--- TASK TO COMPLETE ---
In the entries that follow, find the line containing "ATOM 1 N N . MET A 1 1 ? 31.629"; from there, copy every line exactly through the line containing "ATOM 53 N N . TYR".

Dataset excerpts
*** Block opens ***
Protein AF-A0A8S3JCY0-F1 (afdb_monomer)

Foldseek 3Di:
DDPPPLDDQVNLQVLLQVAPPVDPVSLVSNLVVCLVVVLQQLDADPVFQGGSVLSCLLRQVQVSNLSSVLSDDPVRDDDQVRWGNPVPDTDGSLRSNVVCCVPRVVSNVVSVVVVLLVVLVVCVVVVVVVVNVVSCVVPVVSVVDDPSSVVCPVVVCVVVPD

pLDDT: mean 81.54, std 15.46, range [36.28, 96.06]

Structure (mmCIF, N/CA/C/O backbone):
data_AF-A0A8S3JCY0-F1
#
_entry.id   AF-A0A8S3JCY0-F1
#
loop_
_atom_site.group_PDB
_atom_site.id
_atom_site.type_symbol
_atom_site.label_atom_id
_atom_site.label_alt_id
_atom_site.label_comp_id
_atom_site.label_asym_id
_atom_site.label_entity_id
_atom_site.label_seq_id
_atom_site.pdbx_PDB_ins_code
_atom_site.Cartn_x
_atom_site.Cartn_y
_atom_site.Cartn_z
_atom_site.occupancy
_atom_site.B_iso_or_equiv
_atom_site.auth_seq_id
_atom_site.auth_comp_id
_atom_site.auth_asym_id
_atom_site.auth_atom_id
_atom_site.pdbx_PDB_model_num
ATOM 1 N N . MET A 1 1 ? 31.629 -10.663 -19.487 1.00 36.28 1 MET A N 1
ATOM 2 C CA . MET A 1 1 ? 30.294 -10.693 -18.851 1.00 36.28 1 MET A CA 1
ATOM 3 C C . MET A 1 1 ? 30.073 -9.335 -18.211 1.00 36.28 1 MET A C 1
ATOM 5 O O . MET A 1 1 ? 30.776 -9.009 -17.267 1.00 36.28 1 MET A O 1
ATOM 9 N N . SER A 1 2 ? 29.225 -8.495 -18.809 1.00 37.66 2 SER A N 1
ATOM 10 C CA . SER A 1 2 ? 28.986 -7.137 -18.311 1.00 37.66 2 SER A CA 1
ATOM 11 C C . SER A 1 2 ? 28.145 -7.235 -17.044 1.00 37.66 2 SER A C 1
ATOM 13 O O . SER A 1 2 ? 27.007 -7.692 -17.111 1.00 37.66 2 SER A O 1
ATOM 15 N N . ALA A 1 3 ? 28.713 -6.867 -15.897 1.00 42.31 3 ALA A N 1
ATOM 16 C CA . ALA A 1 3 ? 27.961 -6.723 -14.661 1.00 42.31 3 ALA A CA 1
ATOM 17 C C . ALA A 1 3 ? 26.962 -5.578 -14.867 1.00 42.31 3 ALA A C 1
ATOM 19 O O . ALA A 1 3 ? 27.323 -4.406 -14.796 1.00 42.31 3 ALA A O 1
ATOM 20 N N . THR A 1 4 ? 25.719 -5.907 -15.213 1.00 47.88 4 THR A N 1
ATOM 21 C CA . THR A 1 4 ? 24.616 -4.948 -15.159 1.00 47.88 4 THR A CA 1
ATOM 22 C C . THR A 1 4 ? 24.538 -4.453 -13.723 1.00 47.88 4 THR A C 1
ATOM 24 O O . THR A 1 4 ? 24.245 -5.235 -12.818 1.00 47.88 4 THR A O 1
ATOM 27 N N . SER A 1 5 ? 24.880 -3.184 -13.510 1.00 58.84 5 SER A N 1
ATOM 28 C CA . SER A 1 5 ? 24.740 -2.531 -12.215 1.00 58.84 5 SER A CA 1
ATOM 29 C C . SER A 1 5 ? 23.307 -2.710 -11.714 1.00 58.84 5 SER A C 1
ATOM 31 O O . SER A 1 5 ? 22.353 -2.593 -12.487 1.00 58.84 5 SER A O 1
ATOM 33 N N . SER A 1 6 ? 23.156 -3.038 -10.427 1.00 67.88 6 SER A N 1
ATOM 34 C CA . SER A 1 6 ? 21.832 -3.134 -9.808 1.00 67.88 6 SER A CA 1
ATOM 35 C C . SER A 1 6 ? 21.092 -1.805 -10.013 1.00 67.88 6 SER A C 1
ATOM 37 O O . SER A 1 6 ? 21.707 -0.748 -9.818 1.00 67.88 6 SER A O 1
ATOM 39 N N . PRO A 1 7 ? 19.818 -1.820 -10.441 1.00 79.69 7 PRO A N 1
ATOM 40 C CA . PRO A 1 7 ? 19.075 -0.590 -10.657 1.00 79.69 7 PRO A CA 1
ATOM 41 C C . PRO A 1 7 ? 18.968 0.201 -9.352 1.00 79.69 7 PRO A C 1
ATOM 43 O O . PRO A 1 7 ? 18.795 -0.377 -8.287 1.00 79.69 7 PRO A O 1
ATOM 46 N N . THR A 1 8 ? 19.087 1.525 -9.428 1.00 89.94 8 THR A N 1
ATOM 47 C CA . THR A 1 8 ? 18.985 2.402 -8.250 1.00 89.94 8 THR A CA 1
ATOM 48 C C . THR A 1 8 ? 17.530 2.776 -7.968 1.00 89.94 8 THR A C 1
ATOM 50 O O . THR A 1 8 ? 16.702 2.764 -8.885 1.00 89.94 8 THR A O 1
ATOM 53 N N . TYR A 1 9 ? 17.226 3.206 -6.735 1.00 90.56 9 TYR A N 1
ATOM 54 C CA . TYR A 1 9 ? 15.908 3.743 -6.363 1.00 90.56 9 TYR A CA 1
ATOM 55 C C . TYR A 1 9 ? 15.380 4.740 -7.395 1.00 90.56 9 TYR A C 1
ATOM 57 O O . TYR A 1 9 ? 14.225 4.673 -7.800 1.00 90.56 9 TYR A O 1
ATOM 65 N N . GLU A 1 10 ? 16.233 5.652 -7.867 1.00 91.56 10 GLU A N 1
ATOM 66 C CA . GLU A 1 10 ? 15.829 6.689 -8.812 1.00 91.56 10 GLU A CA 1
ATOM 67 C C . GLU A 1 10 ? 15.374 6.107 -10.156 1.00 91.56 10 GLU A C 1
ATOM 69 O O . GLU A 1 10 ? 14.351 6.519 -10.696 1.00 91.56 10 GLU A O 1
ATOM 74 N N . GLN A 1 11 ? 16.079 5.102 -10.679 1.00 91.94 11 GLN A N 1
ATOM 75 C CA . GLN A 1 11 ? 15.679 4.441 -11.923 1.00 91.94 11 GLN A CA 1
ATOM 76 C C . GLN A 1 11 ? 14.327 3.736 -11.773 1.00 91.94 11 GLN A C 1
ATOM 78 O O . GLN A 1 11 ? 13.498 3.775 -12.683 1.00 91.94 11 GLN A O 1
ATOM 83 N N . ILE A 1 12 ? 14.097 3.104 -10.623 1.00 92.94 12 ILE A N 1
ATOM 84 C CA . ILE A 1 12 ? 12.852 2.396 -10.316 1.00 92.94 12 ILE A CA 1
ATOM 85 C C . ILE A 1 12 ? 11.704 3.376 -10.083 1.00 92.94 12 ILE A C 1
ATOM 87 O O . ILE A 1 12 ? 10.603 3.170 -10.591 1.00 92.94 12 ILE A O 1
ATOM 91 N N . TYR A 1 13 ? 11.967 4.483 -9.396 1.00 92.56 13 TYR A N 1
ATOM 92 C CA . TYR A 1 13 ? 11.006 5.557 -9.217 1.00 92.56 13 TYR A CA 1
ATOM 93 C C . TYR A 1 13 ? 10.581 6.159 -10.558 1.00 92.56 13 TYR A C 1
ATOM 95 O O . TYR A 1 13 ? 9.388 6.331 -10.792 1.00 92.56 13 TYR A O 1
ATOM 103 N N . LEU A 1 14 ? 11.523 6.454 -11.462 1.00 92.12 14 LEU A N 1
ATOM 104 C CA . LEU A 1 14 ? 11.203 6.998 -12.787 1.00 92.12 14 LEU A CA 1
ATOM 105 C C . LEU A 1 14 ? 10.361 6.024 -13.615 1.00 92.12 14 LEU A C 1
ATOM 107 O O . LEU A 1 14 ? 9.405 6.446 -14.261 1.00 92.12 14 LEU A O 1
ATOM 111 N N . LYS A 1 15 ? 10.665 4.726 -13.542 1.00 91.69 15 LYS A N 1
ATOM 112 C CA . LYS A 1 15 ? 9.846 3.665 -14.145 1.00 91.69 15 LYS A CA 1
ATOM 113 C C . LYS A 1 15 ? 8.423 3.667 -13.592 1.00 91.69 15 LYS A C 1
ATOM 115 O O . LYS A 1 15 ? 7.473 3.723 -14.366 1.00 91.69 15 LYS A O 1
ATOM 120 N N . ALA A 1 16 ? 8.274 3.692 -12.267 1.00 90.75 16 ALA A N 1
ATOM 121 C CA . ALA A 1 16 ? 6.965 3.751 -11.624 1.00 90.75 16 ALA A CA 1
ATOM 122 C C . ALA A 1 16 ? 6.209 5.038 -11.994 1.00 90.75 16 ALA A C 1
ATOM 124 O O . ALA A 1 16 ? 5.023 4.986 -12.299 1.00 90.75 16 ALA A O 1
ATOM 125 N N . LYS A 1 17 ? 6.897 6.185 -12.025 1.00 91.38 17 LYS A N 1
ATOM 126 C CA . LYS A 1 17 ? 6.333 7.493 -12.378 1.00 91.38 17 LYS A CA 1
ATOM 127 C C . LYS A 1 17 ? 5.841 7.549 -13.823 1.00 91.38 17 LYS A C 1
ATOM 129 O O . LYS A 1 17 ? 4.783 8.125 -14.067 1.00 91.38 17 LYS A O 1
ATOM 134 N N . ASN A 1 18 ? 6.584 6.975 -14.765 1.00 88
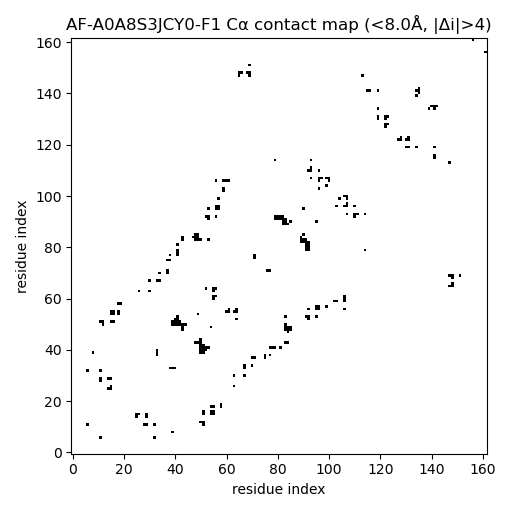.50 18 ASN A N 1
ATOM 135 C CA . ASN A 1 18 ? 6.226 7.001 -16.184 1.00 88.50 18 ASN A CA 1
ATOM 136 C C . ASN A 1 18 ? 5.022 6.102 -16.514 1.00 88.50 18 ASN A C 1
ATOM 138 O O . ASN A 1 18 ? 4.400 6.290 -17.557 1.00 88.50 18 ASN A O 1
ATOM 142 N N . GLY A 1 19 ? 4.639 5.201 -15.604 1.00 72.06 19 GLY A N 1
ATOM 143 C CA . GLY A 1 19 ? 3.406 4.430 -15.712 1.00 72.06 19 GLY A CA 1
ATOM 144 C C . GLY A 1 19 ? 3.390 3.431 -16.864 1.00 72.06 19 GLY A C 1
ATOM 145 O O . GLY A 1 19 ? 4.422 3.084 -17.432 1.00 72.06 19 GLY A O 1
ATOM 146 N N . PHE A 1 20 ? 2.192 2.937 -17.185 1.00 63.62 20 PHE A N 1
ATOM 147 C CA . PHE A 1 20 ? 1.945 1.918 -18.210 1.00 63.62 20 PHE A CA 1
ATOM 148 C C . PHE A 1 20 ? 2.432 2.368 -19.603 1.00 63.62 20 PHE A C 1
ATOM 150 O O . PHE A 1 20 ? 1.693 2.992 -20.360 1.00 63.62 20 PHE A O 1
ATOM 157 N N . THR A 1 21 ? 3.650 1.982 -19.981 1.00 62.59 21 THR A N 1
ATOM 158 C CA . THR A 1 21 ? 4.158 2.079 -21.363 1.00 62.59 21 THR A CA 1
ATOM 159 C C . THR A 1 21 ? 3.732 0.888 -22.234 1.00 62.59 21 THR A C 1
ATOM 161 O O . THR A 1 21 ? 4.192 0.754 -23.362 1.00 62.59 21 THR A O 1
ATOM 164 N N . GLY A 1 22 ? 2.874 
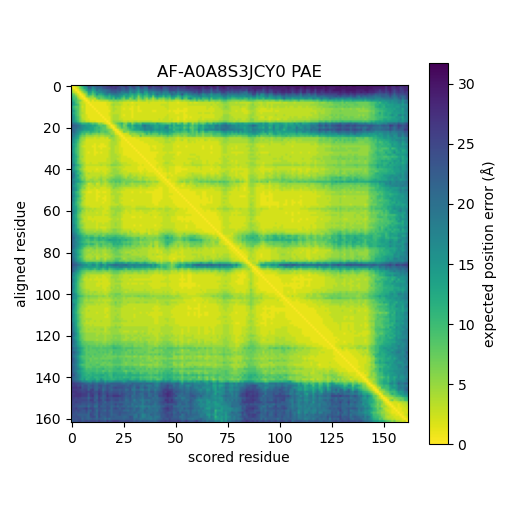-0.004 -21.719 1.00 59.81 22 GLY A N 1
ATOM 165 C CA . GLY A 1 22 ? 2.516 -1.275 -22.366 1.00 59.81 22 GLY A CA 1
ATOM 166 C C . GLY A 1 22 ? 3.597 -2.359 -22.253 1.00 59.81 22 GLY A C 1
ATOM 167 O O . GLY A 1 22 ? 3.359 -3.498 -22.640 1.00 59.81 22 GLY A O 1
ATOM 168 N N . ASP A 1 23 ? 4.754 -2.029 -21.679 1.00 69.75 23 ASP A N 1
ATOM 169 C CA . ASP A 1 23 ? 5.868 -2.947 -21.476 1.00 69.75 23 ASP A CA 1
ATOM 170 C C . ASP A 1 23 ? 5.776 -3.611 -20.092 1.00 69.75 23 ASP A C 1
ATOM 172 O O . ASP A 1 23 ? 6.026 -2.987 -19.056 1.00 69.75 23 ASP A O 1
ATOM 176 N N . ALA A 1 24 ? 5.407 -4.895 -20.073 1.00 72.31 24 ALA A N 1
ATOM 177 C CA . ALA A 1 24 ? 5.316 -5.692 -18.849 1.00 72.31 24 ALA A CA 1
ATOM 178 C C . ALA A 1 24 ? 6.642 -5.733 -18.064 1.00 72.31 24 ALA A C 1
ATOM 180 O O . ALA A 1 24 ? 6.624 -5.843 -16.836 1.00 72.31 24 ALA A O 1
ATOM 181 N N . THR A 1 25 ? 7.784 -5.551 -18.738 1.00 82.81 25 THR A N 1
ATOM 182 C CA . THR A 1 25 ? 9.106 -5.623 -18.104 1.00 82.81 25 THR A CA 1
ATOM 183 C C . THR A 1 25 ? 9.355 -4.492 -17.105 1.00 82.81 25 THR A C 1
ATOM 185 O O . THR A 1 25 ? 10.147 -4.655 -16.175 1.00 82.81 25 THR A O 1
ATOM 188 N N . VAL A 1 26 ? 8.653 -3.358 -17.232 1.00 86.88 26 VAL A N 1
*** Block closes ***
*** Block opens ***
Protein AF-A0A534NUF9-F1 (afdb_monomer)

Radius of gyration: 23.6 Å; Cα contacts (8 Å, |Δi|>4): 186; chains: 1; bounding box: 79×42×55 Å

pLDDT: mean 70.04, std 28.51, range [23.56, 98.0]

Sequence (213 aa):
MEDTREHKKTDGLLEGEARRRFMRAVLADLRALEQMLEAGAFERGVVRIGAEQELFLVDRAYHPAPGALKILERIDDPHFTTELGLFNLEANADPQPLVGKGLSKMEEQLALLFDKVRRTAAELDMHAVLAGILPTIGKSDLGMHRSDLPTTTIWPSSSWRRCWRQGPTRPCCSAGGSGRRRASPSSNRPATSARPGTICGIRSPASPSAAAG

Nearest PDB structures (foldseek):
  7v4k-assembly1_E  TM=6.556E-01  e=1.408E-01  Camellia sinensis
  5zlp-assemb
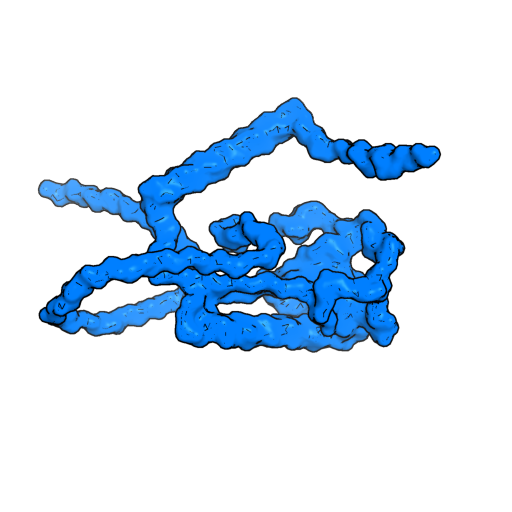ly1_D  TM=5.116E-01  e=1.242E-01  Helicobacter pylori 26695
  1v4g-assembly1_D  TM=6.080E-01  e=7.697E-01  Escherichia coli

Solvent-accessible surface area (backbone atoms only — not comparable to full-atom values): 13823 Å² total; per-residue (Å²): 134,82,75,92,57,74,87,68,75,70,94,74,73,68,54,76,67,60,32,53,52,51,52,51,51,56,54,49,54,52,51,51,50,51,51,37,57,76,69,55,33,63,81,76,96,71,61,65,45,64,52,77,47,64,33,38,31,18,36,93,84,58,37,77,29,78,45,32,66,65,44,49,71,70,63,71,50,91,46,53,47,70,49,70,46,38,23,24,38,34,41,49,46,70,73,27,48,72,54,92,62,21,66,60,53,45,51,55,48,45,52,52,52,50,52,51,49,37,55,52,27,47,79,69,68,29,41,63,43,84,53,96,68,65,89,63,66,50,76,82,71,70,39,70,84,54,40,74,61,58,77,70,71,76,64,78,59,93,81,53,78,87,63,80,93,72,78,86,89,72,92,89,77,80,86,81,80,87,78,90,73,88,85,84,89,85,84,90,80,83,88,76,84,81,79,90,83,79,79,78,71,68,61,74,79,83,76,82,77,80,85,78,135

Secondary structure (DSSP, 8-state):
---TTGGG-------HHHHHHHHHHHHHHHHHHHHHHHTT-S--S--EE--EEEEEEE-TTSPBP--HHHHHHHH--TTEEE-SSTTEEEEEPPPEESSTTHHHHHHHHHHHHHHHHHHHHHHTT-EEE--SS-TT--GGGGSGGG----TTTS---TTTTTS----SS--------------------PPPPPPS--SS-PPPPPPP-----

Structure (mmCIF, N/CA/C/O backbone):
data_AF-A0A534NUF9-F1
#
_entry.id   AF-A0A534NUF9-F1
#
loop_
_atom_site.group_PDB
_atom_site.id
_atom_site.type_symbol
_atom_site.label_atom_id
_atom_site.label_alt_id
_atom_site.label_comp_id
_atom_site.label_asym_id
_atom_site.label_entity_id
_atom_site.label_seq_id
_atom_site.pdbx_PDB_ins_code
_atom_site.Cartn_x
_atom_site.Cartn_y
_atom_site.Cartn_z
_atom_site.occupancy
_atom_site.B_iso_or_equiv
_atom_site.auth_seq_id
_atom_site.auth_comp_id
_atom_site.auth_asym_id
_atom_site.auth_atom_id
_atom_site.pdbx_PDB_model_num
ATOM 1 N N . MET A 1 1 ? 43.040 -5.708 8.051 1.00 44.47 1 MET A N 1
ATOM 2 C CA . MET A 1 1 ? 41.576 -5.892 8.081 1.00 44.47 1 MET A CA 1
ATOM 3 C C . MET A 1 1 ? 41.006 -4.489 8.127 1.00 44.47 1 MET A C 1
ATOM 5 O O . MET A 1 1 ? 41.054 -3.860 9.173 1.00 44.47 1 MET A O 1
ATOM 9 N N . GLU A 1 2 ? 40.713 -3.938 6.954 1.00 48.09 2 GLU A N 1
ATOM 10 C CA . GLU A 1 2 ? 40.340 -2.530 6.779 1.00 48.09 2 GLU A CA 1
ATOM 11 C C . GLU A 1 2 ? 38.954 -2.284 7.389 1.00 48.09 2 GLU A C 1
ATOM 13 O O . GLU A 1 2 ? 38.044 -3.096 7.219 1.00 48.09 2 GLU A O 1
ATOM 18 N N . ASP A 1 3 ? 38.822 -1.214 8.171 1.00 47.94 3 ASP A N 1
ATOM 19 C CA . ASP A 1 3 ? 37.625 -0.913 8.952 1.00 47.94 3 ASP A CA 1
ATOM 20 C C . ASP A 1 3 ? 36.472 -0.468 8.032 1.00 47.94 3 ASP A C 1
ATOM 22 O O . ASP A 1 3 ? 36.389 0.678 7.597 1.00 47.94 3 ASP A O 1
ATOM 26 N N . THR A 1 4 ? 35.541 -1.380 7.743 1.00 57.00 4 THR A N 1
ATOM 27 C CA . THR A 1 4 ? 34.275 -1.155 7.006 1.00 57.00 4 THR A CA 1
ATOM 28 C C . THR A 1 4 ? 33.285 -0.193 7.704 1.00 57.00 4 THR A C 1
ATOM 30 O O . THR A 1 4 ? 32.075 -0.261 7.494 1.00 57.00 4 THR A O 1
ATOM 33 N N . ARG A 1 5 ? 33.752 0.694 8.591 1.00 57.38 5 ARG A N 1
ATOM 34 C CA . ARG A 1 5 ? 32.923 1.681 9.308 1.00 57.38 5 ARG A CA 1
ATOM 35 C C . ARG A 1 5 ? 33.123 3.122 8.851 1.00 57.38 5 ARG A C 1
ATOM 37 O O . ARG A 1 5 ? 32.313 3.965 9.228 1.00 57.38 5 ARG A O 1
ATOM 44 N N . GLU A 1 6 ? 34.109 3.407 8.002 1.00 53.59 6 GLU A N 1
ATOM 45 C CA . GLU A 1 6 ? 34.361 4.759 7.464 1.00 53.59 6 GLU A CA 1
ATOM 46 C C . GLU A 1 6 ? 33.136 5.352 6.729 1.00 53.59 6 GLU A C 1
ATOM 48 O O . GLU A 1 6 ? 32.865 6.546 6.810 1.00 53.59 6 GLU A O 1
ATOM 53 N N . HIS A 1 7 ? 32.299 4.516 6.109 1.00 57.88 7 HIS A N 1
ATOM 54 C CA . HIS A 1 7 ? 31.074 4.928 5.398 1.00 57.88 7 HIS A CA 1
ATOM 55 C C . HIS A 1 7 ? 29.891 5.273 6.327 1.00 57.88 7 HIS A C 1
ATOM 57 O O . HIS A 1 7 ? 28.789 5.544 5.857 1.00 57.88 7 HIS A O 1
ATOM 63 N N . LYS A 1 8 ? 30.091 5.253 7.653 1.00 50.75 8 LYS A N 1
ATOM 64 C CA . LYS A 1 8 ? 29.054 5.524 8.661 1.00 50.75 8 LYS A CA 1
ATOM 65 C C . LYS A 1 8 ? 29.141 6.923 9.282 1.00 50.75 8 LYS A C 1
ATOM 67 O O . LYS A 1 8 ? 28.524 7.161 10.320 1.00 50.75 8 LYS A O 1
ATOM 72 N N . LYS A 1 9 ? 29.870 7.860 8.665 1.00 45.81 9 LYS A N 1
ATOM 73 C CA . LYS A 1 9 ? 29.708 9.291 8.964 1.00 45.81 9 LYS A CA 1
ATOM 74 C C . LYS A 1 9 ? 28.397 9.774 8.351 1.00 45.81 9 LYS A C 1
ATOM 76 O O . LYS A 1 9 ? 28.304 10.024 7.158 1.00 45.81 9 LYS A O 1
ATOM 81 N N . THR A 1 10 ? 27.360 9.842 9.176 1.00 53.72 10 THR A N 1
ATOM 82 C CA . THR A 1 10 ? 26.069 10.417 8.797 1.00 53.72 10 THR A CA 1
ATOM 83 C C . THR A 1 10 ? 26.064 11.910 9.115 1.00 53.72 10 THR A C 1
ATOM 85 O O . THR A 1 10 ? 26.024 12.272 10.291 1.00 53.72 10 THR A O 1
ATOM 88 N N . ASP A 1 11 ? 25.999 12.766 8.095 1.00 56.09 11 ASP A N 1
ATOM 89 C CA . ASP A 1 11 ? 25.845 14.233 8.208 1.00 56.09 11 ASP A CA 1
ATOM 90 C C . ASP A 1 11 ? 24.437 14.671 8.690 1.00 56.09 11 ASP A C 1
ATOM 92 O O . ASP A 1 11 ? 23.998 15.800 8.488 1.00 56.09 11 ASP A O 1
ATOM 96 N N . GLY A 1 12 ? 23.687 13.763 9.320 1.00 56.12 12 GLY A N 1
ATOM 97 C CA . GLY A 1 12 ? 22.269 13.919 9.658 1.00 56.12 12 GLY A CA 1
*** Block closes ***
--- WRITTEN ANSWER ---
ATOM 1 N N . MET A 1 1 ? 31.629 -10.663 -19.487 1.00 36.28 1 MET A N 1
ATOM 2 C CA . MET A 1 1 ? 30.294 -10.693 -18.851 1.00 36.28 1 MET A CA 1
ATOM 3 C C . MET A 1 1 ? 30.073 -9.335 -18.211 1.00 36.28 1 MET A C 1
ATOM 5 O O . MET A 1 1 ? 30.776 -9.009 -17.267 1.00 36.28 1 MET A O 1
ATOM 9 N N . SER A 1 2 ? 29.225 -8.495 -18.809 1.00 37.66 2 SER A N 1
ATOM 10 C CA . SER A 1 2 ? 28.986 -7.137 -18.311 1.00 37.66 2 SER A CA 1
ATOM 11 C C . SER A 1 2 ? 28.145 -7.235 -17.044 1.00 37.66 2 SER A C 1
ATOM 13 O O . SER A 1 2 ? 27.007 -7.692 -17.111 1.00 37.66 2 SER A O 1
ATOM 15 N N . ALA A 1 3 ? 28.713 -6.867 -15.897 1.00 42.31 3 ALA A N 1
ATOM 16 C CA . ALA A 1 3 ? 27.961 -6.723 -14.661 1.00 42.31 3 ALA A CA 1
ATOM 17 C C . ALA A 1 3 ? 26.962 -5.578 -14.867 1.00 42.31 3 ALA A C 1
ATOM 19 O O . ALA A 1 3 ? 27.323 -4.406 -14.796 1.00 42.31 3 ALA A O 1
ATOM 20 N N . THR A 1 4 ? 25.719 -5.907 -15.213 1.00 47.88 4 THR A N 1
ATOM 21 C CA . THR A 1 4 ? 24.616 -4.948 -15.159 1.00 47.88 4 THR A CA 1
ATOM 22 C C . THR A 1 4 ? 24.538 -4.453 -13.723 1.00 47.88 4 THR A C 1
ATOM 24 O O . THR A 1 4 ? 24.245 -5.235 -12.818 1.00 47.88 4 THR A O 1
ATOM 27 N N . SER A 1 5 ? 24.880 -3.184 -13.510 1.00 58.84 5 SER A N 1
ATOM 28 C CA . SER A 1 5 ? 24.740 -2.531 -12.215 1.00 58.84 5 SER A CA 1
ATOM 29 C C . SER A 1 5 ? 23.307 -2.710 -11.714 1.00 58.84 5 SER A C 1
ATOM 31 O O . SER A 1 5 ? 22.353 -2.593 -12.487 1.00 58.84 5 SER A O 1
ATOM 33 N N . SER A 1 6 ? 23.156 -3.038 -10.427 1.00 67.88 6 SER A N 1
ATOM 34 C CA . SER A 1 6 ? 21.832 -3.134 -9.808 1.00 67.88 6 SER A CA 1
ATOM 35 C C . SER A 1 6 ? 21.092 -1.805 -10.013 1.00 67.88 6 SER A C 1
ATOM 37 O O . SER A 1 6 ? 21.707 -0.748 -9.818 1.00 67.88 6 SER A O 1
ATOM 39 N N . PRO A 1 7 ? 19.818 -1.820 -10.441 1.00 79.69 7 PRO A N 1
ATOM 40 C CA . PRO A 1 7 ? 19.075 -0.590 -10.657 1.00 79.69 7 PRO A CA 1
ATOM 41 C C . PRO A 1 7 ? 18.968 0.201 -9.352 1.00 79.69 7 PRO A C 1
ATOM 43 O O . PRO A 1 7 ? 18.795 -0.377 -8.287 1.00 79.69 7 PRO A O 1
ATOM 46 N N . THR A 1 8 ? 19.087 1.525 -9.428 1.00 89.94 8 THR A N 1
ATOM 47 C CA . THR A 1 8 ? 18.985 2.402 -8.250 1.00 89.94 8 THR A CA 1
ATOM 48 C C . THR A 1 8 ? 17.530 2.776 -7.968 1.00 89.94 8 THR A C 1
ATOM 50 O O . THR A 1 8 ? 16.702 2.764 -8.885 1.00 89.94 8 THR A O 1
ATOM 53 N N . TYR A 1 9 ? 17.226 3.206 -6.735 1.00 90.56 9 TYR A N 1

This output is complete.